It is finally here! Veeam for Azure. Since it was announced at Ignite last year I have been waiting for this product to be released. Veeam for Azure provides a native backup solution for virtualized workloads on Azure.
A Couple of weeks ago I wrote a blogpost looking at Azure native backup vs Veeam Backup using agent based solutions ( https://msandbu.org/azure-backup-vs-veeam-backup/ ) now a big difference with this product is that is integrates and provide a native backup solution using the built-in API’s in Azure Resource Manager to do a full backup of virtual machines using the snapshot mechanism for managed disks. It even supports incremental backup using the newly introduced incremental snapshot feature on managed disks in Azure.
Now the way this works, is that Veeam for Azure product (Which is running as a product on virtual machines in Azure) has an API integration using a service principal in Azure. The integration also communicates with the virtual machines using the Azure Agent to initiate a guest VSS snapshot in combination with the snapshot mechanism on managed disks in Azure.
The Veeam for Azure solution supports
- Restore of entire Virtual machine instances
- Restore of virtual machine instance managed disks
- Restore of virtual machine guest data and folders
Data from the snapshot is then moved to a Storage Blob, this can either be on a storage account within the same subscription or another subscription. As mentioned in the other blog post, one of the advantages that Veeam has is that it supports Hot/Cold Storage tiers which allows you do save a lot of money for long-term backups.
Veeam Backup for Azure creates backup files in the native Veeam format. Therefore, you can use Veeam Backup & Replication to create a copy of VM instance backups in on-premises repositories and perform data migration between cloud, on-premises and virtual infrastructures.
Veeam can also provide direct restore of virtual machines in Azure using Instant restore.
When Veeam does a backup of a virtual machine in Azure, Veeam Backup copies the whole content of the virtual machine instance and creates a full backup file in an Azure Blob storage repository. The full backup file becomes a starting point of the backup chain. Veeam can also use incremental snapshot data, the important aspect here is that there are a few differences between an incremental snapshot and a regular snapshot. Incremental snapshots will always use standard HDDs storage, irrespective of the storage type of the disk, whereas regular snapshots can use premium SSDs.
Architecture
The Veeam for Azure Backup is pretty simple you have backup server which runs as a Linux VM and is managed trough a web UI. The backup server is configured with a service principal that authenticates to Azure where the resources resides which you take backup of. Then Veeam backup server will automatically setup workers to handle the backup of the virtual machines.
Then the repository is attacked directly to one of more storage accounts. It is important to remember the different limitations in terms of performance in regards to storage accounts in Azure. https://docs.microsoft.com/en-us/azure/azure-resource-manager/management/azure-subscription-service-limits#storage-limits
Getting started
The Veeam setup can be get setup directly from the Azure marketplace
NOTE: I setup this VM using the free solution, which provides free license to backup 10 virtual machines.

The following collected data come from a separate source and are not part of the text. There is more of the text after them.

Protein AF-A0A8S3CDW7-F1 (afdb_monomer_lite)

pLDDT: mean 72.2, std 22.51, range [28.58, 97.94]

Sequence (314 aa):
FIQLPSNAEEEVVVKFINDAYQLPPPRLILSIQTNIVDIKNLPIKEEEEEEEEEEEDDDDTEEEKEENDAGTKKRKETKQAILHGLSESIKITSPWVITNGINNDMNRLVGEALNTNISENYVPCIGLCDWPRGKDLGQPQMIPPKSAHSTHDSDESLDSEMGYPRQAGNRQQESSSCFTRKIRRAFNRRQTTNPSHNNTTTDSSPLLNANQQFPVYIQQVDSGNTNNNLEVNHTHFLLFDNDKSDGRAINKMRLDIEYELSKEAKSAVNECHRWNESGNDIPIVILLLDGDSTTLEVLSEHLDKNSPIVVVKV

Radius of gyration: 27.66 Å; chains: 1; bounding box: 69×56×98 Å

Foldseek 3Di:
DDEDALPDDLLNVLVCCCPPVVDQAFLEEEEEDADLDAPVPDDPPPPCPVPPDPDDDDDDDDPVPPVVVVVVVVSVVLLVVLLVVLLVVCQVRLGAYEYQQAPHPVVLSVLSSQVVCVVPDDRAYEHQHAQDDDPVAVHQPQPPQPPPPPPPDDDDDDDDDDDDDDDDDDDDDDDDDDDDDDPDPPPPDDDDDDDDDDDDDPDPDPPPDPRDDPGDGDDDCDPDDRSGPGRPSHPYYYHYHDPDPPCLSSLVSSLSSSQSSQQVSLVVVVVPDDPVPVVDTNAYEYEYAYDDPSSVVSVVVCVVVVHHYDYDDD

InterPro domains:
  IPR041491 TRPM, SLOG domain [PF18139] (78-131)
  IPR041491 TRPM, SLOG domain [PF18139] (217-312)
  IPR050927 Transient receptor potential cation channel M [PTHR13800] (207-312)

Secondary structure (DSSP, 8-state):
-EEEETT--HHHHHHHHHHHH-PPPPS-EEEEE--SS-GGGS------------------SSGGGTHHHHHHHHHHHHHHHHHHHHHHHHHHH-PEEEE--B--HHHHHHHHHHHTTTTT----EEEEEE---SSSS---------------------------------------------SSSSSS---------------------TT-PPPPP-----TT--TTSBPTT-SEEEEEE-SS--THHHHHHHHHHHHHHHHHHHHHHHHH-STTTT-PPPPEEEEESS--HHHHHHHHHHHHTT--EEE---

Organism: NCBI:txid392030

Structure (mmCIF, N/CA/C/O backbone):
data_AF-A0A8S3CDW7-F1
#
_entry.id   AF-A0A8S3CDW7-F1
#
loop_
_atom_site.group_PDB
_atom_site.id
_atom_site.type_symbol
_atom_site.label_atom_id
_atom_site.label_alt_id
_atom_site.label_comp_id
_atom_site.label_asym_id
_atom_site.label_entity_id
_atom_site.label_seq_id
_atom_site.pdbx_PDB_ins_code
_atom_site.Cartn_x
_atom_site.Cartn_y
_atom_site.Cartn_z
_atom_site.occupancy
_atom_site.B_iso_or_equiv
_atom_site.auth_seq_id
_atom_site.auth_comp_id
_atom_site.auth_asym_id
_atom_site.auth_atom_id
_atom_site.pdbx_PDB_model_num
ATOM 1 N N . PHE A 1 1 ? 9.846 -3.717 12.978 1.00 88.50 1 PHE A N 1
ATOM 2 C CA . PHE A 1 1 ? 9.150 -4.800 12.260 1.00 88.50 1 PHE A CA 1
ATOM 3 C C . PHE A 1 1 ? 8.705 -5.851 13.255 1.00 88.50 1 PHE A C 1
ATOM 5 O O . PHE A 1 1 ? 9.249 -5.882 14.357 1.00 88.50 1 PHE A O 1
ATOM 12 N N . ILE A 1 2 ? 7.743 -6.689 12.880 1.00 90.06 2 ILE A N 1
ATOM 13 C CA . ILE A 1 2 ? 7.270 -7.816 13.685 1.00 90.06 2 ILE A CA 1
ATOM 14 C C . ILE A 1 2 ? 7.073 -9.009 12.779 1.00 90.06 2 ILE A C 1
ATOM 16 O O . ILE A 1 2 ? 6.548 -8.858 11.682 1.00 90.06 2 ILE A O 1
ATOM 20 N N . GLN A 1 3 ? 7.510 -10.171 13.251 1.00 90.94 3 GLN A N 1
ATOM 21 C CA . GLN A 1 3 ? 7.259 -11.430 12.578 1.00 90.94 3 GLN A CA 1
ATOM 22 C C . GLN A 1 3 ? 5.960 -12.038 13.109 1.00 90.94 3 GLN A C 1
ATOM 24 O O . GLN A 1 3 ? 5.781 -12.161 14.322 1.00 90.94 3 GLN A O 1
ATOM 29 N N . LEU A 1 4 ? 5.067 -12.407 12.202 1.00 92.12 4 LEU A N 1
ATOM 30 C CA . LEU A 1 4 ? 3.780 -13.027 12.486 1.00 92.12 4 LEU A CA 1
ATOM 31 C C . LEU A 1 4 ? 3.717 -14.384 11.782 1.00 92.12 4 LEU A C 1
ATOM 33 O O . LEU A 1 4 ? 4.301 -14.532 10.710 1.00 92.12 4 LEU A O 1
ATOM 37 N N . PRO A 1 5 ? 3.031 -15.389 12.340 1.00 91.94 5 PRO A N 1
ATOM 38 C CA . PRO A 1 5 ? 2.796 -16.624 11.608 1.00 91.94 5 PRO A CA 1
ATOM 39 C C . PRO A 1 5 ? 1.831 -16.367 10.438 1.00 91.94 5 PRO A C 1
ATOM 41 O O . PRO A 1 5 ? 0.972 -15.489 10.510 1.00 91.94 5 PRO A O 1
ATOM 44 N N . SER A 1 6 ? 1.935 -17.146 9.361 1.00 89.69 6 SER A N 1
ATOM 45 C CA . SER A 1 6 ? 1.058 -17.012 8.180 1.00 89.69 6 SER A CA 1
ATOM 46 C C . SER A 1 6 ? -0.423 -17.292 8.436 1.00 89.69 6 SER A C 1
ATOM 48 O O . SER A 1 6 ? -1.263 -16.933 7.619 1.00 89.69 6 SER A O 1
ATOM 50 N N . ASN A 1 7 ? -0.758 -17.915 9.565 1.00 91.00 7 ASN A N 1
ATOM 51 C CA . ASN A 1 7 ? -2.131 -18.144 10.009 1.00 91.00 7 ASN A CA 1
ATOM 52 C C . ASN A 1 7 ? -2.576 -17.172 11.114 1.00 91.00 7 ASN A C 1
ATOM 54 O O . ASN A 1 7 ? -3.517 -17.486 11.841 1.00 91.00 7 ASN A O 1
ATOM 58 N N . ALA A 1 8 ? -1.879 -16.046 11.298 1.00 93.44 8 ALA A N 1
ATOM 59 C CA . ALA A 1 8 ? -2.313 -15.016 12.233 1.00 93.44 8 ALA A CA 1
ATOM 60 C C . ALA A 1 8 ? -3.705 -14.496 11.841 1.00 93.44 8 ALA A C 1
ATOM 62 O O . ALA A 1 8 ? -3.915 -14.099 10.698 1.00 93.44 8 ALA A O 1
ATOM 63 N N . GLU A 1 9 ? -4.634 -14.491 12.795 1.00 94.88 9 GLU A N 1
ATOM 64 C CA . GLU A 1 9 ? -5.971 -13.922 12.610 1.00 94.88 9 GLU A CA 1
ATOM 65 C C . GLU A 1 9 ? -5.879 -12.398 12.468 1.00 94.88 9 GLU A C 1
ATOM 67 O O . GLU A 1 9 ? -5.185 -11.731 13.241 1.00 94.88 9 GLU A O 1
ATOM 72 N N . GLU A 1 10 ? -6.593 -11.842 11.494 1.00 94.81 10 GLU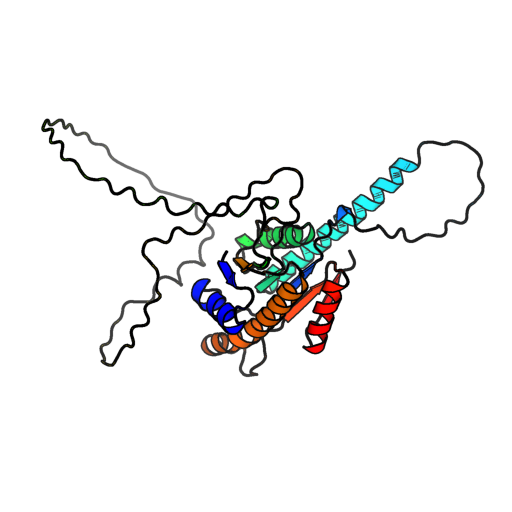 A N 1
ATOM 73 C CA . GLU A 1 10 ? -6.578 -10.424 11.146 1.00 94.81 10 GLU A CA 1
ATOM 74 C C . GLU A 1 10 ? -6.944 -9.527 12.336 1.00 94.81 10 GLU A C 1
ATOM 76 O O . GLU A 1 10 ? -6.246 -8.547 12.584 1.00 94.81 10 GLU A O 1
ATOM 81 N N . GLU A 1 11 ? -7.938 -9.905 13.147 1.00 93.88 11 GLU A N 1
ATOM 82 C CA . GLU A 1 11 ? -8.343 -9.167 14.354 1.00 93.88 11 GLU A CA 1
ATOM 83 C C . GLU A 1 11 ? -7.189 -9.049 15.363 1.00 93.88 11 GLU A C 1
ATOM 85 O O . GLU A 1 11 ? -6.961 -7.999 15.966 1.00 93.88 11 GLU A O 1
ATOM 90 N N . VAL A 1 12 ? -6.406 -10.120 15.526 1.00 93.62 12 VAL A N 1
ATOM 91 C CA . VAL A 1 12 ? -5.243 -10.126 16.422 1.00 93.62 12 VAL A CA 1
ATOM 92 C C . VAL A 1 12 ? -4.149 -9.217 15.873 1.00 93.62 12 VAL A C 1
ATOM 94 O O . VAL A 1 12 ? -3.513 -8.494 16.642 1.00 93.62 12 VAL A O 1
ATOM 97 N N . VAL A 1 13 ? -3.937 -9.227 14.555 1.00 94.50 13 VAL A N 1
ATOM 98 C CA . VAL A 1 13 ? -2.962 -8.351 13.896 1.00 94.50 13 VAL A CA 1
ATOM 99 C C . VAL A 1 13 ? -3.370 -6.885 14.031 1.00 94.50 13 VAL A C 1
ATOM 101 O O . VAL A 1 13 ? -2.533 -6.059 14.392 1.00 94.50 13 VAL A O 1
ATOM 104 N N . VAL A 1 14 ? -4.639 -6.548 13.800 1.00 93.31 14 VAL A N 1
ATOM 105 C CA . VAL A 1 14 ? -5.137 -5.171 13.908 1.00 93.31 14 VAL A CA 1
ATOM 106 C C . VAL A 1 14 ? -5.073 -4.661 15.338 1.00 93.31 14 VAL A C 1
ATOM 108 O O . VAL A 1 14 ? -4.492 -3.599 15.580 1.00 93.31 14 VAL A O 1
ATOM 111 N N . LYS A 1 15 ? -5.557 -5.448 16.300 1.00 90.69 15 LYS A N 1
ATOM 112 C CA . LYS A 1 15 ? -5.420 -5.123 17.718 1.00 90.69 15 LYS A CA 1
ATOM 113 C C . LYS A 1 15 ? -3.961 -4.895 18.094 1.00 90.69 15 LYS A C 1
ATOM 115 O O . LYS A 1 15 ? -3.634 -3.939 18.791 1.00 90.69 15 LYS A O 1
ATOM 120 N N . PHE A 1 16 ? -3.066 -5.746 17.597 1.00 91.06 16 PHE A N 1
ATOM 121 C CA . PHE A 1 16 ? -1.640 -5.581 17.814 1.00 91.06 16 PHE A CA 1
ATOM 122 C C . PHE A 1 16 ? -1.124 -4.248 17.238 1.00 91.06 16 PHE A C 1
ATOM 124 O O . PHE A 1 16 ? -0.404 -3.532 17.933 1.00 91.06 16 PHE A O 1
ATOM 131 N N . ILE A 1 17 ? -1.476 -3.896 15.995 1.00 91.31 17 ILE A N 1
ATOM 132 C CA . ILE A 1 17 ? -1.091 -2.617 15.373 1.00 91.31 17 ILE A CA 1
ATOM 133 C C . ILE A 1 17 ? -1.543 -1.447 16.258 1.00 91.31 17 ILE A C 1
ATOM 135 O O . ILE A 1 17 ? -0.748 -0.550 16.544 1.00 91.31 17 ILE A O 1
ATOM 139 N N . ASN A 1 18 ? -2.788 -1.482 16.733 1.00 87.81 18 ASN A N 1
ATOM 140 C CA . ASN A 1 18 ? -3.362 -0.436 17.574 1.00 87.81 18 ASN A CA 1
ATOM 141 C C . ASN A 1 18 ? -2.652 -0.336 18.935 1.00 87.81 18 ASN A C 1
ATOM 143 O O . ASN A 1 18 ? -2.196 0.745 19.321 1.00 87.81 18 ASN A O 1
ATOM 147 N N . ASP A 1 19 ? -2.494 -1.462 19.631 1.00 87.44 19 ASP A N 1
ATOM 148 C CA . ASP A 1 19 ? -1.962 -1.510 20.995 1.00 87.44 19 ASP A CA 1
ATOM 149 C C . ASP A 1 19 ? -0.445 -1.265 21.040 1.00 87.44 19 ASP A C 1
ATOM 151 O O . ASP A 1 19 ? 0.061 -0.522 21.887 1.00 87.44 19 ASP A O 1
ATOM 155 N N . ALA A 1 20 ? 0.308 -1.894 20.136 1.00 85.56 20 ALA A N 1
ATOM 156 C CA . ALA A 1 20 ? 1.764 -1.911 20.205 1.00 85.56 20 ALA A CA 1
ATOM 157 C C . ALA A 1 20 ? 2.414 -0.724 19.498 1.00 85.56 20 ALA A C 1
ATOM 159 O O . ALA A 1 20 ? 3.412 -0.198 19.996 1.00 85.56 20 ALA A O 1
ATOM 160 N N . TYR A 1 21 ? 1.880 -0.295 18.349 1.00 87.00 21 TYR A N 1
ATOM 161 C CA . TYR A 1 21 ? 2.428 0.861 17.638 1.00 87.00 21 TYR A CA 1
ATOM 162 C C . TYR A 1 21 ? 1.862 2.188 18.144 1.00 87.00 21 TYR A C 1
ATOM 164 O O . TYR A 1 21 ? 2.450 3.231 17.861 1.00 87.00 21 TYR A O 1
ATOM 172 N N . GLN A 1 22 ? 0.776 2.164 18.932 1.00 89.19 22 GLN A N 1
ATOM 173 C CA . GLN A 1 22 ? 0.144 3.363 19.500 1.00 89.19 22 GLN A CA 1
ATOM 174 C C . GLN A 1 22 ? -0.150 4.418 18.421 1.00 89.19 22 GLN A C 1
ATOM 176 O O . GLN A 1 22 ? 0.033 5.623 18.626 1.00 89.19 22 GLN A O 1
ATOM 181 N N . LEU A 1 23 ? -0.552 3.956 17.234 1.00 88.62 23 LEU A N 1
ATOM 182 C CA . LEU A 1 23 ? -0.823 4.828 16.100 1.00 88.62 23 LEU A CA 1
ATOM 183 C C . LEU A 1 23 ? -2.153 5.555 16.305 1.00 88.62 23 LEU A C 1
ATOM 185 O O . LEU A 1 23 ? -3.107 4.968 16.818 1.00 88.62 23 LEU A O 1
ATOM 189 N N . PRO A 1 24 ? -2.256 6.833 15.901 1.00 88.88 24 PRO A N 1
ATOM 190 C CA . PRO A 1 24 ? -3.541 7.512 15.900 1.00 88.88 24 PRO A CA 1
ATOM 191 C C . PRO A 1 24 ? -4.470 6.820 14.895 1.00 88.88 24 PRO A C 1
ATOM 193 O O . PRO A 1 24 ? -4.000 6.483 13.804 1.00 88.88 24 PRO A O 1
ATOM 196 N N . PRO A 1 25 ? -5.767 6.650 15.205 1.00 87.50 25 PRO A N 1
ATOM 197 C CA . PRO A 1 25 ? -6.686 5.967 14.305 1.00 87.50 25 PRO A CA 1
ATOM 198 C C . PRO A 1 25 ? -6.678 6.633 12.918 1.00 87.50 25 PRO A C 1
ATOM 200 O O . PRO A 1 25 ? -6.649 7.872 12.841 1.00 87.50 25 PRO A O 1
ATOM 203 N N . PRO A 1 26 ? -6.689 5.849 11.823 1.00 91.25 26 PRO A N 1
ATOM 204 C CA . PRO A 1 26 ? -6.694 6.413 10.486 1.00 91.25 26 PRO A CA 1
ATOM 205 C C . PRO A 1 26 ? -7.960 7.237 10.243 1.00 91.25 26 PRO A C 1
ATOM 207 O O . PRO A 1 26 ? -9.003 7.040 10.862 1.00 91.25 26 PRO A O 1
ATOM 210 N N . ARG A 1 27 ? -7.881 8.167 9.292 1.00 91.12 27 ARG A N 1
ATOM 211 C CA . ARG A 1 27 ? -9.063 8.839 8.714 1.00 91.12 27 ARG A CA 1
ATOM 212 C C . ARG A 1 27 ? -9.336 8.399 7.279 1.00 91.12 27 ARG A C 1
ATOM 214 O O . ARG A 1 27 ? -10.418 8.636 6.754 1.00 91.12 27 ARG A O 1
ATOM 221 N N . LEU A 1 28 ? -8.331 7.789 6.668 1.00 95.12 28 LEU A N 1
ATOM 222 C CA . LEU A 1 28 ? -8.289 7.270 5.316 1.00 95.12 28 LEU A CA 1
ATOM 223 C C . LEU A 1 28 ? -7.216 6.182 5.311 1.00 95.12 28 LEU A C 1
ATOM 225 O O . LEU A 1 28 ? -6.144 6.385 5.889 1.00 95.12 28 LEU A O 1
ATOM 229 N N . ILE A 1 29 ? -7.499 5.059 4.665 1.00 97.12 29 ILE A N 1
ATOM 230 C CA . ILE A 1 29 ? -6.495 4.047 4.344 1.00 97.12 29 ILE A CA 1
ATOM 231 C C . ILE A 1 29 ? -6.201 4.167 2.849 1.00 97.12 29 ILE A C 1
ATOM 233 O O . ILE A 1 29 ? -7.104 4.059 2.021 1.00 97.12 29 ILE A O 1
ATOM 237 N N . LEU A 1 30 ? -4.939 4.418 2.512 1.00 97.81 30 LEU A N 1
ATOM 238 C CA . LEU A 1 30 ? -4.438 4.427 1.145 1.00 97.81 30 LEU A CA 1
ATOM 239 C C . LEU A 1 30 ? -3.650 3.135 0.913 1.00 97.81 30 LEU A C 1
ATOM 241 O O . LEU A 1 30 ? -2.518 2.999 1.380 1.00 97.81 30 LEU A O 1
ATOM 245 N N . SER A 1 31 ? -4.258 2.191 0.202 1.00 97.56 31 SER A N 1
ATOM 246 C CA . SER A 1 31 ? -3.638 0.911 -0.143 1.00 97.56 31 SER A CA 1
ATOM 247 C C . SER A 1 31 ? -2.993 1.017 -1.520 1.00 97.56 31 SER A C 1
ATOM 249 O O . SER A 1 31 ? -3.675 1.195 -2.528 1.00 97.56 31 SER A O 1
ATOM 251 N N . ILE A 1 32 ? -1.664 0.951 -1.574 1.00 96.62 32 ILE A N 1
ATOM 252 C CA . ILE A 1 32 ? -0.912 1.086 -2.824 1.00 96.62 32 ILE A CA 1
ATOM 253 C C . ILE A 1 32 ? -0.553 -0.306 -3.339 1.00 96.62 32 ILE A C 1
ATOM 255 O O . ILE A 1 32 ? 0.111 -1.087 -2.650 1.00 96.62 32 ILE A O 1
ATOM 259 N N . GLN A 1 33 ? -1.022 -0.618 -4.543 1.00 94.62 33 GLN A N 1
ATOM 260 C CA . GLN A 1 33 ? -0.796 -1.890 -5.217 1.00 94.62 33 GLN A CA 1
ATOM 261 C C . GLN A 1 33 ? 0.230 -1.687 -6.333 1.00 94.62 33 GLN A C 1
ATOM 263 O O . GLN A 1 33 ? 0.081 -0.808 -7.189 1.00 94.62 33 GLN A O 1
ATOM 268 N N . THR A 1 34 ? 1.303 -2.471 -6.266 1.00 90.69 34 THR A N 1
ATOM 269 C CA . THR A 1 34 ? 2.452 -2.399 -7.172 1.00 90.69 34 THR A CA 1
ATOM 270 C C . THR A 1 34 ? 2.923 -3.812 -7.490 1.00 90.69 34 THR A C 1
ATOM 272 O O . THR A 1 34 ? 2.814 -4.714 -6.652 1.00 90.69 34 THR A O 1
ATOM 275 N N . ASN A 1 35 ? 3.466 -4.007 -8.688 1.00 84.06 35 ASN A N 1
ATOM 276 C CA . ASN A 1 35 ? 4.233 -5.203 -9.002 1.00 84.06 35 ASN A CA 1
ATOM 277 C C . ASN A 1 35 ? 5.675 -5.063 -8.471 1.00 84.06 35 ASN A C 1
ATOM 279 O O . ASN A 1 35 ? 6.166 -3.964 -8.217 1.00 84.06 35 ASN A O 1
ATOM 283 N N . ILE A 1 36 ? 6.370 -6.186 -8.307 1.00 69.06 36 ILE A N 1
ATOM 284 C CA . ILE A 1 36 ? 7.800 -6.255 -7.970 1.00 69.06 36 ILE A CA 1
ATOM 285 C C . ILE A 1 36 ? 8.678 -5.900 -9.190 1.00 69.06 36 ILE A C 1
ATOM 287 O O . ILE A 1 36 ? 9.882 -5.705 -9.047 1.00 69.06 36 ILE A O 1
ATOM 291 N N . VAL A 1 37 ? 8.098 -5.789 -10.389 1.00 65.69 37 VAL A N 1
ATOM 292 C CA . VAL A 1 37 ? 8.846 -5.514 -11.622 1.00 65.69 37 VAL A CA 1
ATOM 293 C C . VAL A 1 37 ? 9.454 -4.105 -11.604 1.00 65.69 37 VAL A C 1
ATOM 295 O O . VAL A 1 37 ? 8.800 -3.121 -11.262 1.00 65.69 37 VAL A O 1
ATOM 298 N N . ASP A 1 38 ? 10.732 -4.016 -11.980 1.00 67.38 38 ASP A N 1
ATOM 299 C CA . ASP A 1 38 ? 11.464 -2.752 -12.085 1.00 67.38 38 ASP A CA 1
ATOM 300 C C . ASP A 1 38 ? 10.848 -1.838 -13.155 1.00 67.38 38 ASP A C 1
ATOM 302 O O . ASP A 1 38 ? 10.665 -2.245 -14.306 1.00 67.38 38 ASP A O 1
ATOM 306 N N . ILE A 1 39 ? 10.638 -0.560 -12.811 1.00 68.31 39 ILE A N 1
ATOM 307 C CA . ILE A 1 39 ? 10.091 0.481 -13.709 1.00 68.31 39 ILE A CA 1
ATOM 308 C C . ILE A 1 39 ? 10.916 0.582 -14.993 1.00 68.31 39 ILE A C 1
ATOM 310 O O . ILE A 1 39 ? 10.404 0.906 -16.064 1.00 68.31 39 ILE A O 1
ATOM 314 N N . LYS A 1 40 ? 12.217 0.298 -14.894 1.00 68.19 40 LYS A N 1
ATOM 315 C CA . LYS A 1 40 ? 13.155 0.335 -16.021 1.00 68.19 40 LYS A CA 1
ATOM 316 C C . LYS A 1 40 ? 12.740 -0.584 -17.172 1.00 68.19 40 LYS A C 1
ATOM 318 O O . LYS A 1 40 ? 13.067 -0.273 -18.317 1.00 68.19 40 LYS A O 1
ATOM 323 N N . ASN A 1 41 ? 12.002 -1.651 -16.868 1.00 64.06 41 ASN A N 1
ATOM 324 C CA . ASN A 1 41 ? 11.573 -2.665 -17.824 1.00 64.06 41 ASN A CA 1
ATOM 325 C C . ASN A 1 41 ? 10.136 -2.461 -18.319 1.00 64.06 41 ASN A C 1
ATOM 327 O O . ASN A 1 41 ? 9.645 -3.307 -19.063 1.00 64.06 41 ASN A O 1
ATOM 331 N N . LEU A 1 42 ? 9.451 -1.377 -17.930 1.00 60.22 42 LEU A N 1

Once you setup the VM from the marketplace it will spin up an Linux VM instance which will be the main backup server. You then connect to using this VM using HTTPS, then login with the username and password that was defined as part of the deployment. Then you are greeted with this screen where you need to configure the Azure Connection, define workers and setup a repository connection and create you first Azure Backup Policy.
Now as a limitation when I defined the Azure connection was that I needed to use the same subscription that the Veeam VM was part of, guessing this is so that I do not try to use the free edition to build a multi-tenant service 🙂
Setting up the connections is pretty simple also adding a repository.
And you can defined encryption password for each storage repository that you add to the service
Once you have configured the storage repository you need to define the workers.
The workers need to be placed within an existing VNET and will be configured using a virtual machine scale set and will scale up and down depending on the need to handle backup. The service will automatically scale this up and down. It should be noted that the VNET that you add this as part of, needs to be configured with a service endpoint for Azure Storage. The service endpoint routes traffic from the VNet through an optimal path to the Azure Storage service. The identities of the subnet and the virtual network are also transmitted with each request. Administrators can then configure network rules for the storage account that allow requests to be received from specific subnets in a VNet. Clients granted access via these network rules must continue to meet the authorization requirements of the storage account to access the data.
Once the workers are configured you can configure an backup policy. The backup policies can be configured using either subscription level, resource groups, tags or specific machines.
Then you can also configure if you want to have snapshots in additon to backup restore points.
Restore provides either restore using full instances or file level restore.
File-level restore, is launched trough a worker which has a VNET peering setup between the backup server and the workers which resides close to the storage account.
So this is the first walktrough of Veeam Backup for Azure, really exited that this is here and can also provide a even cheaper option compared to Azure Backup and also provide a lower RPO/RTO as well.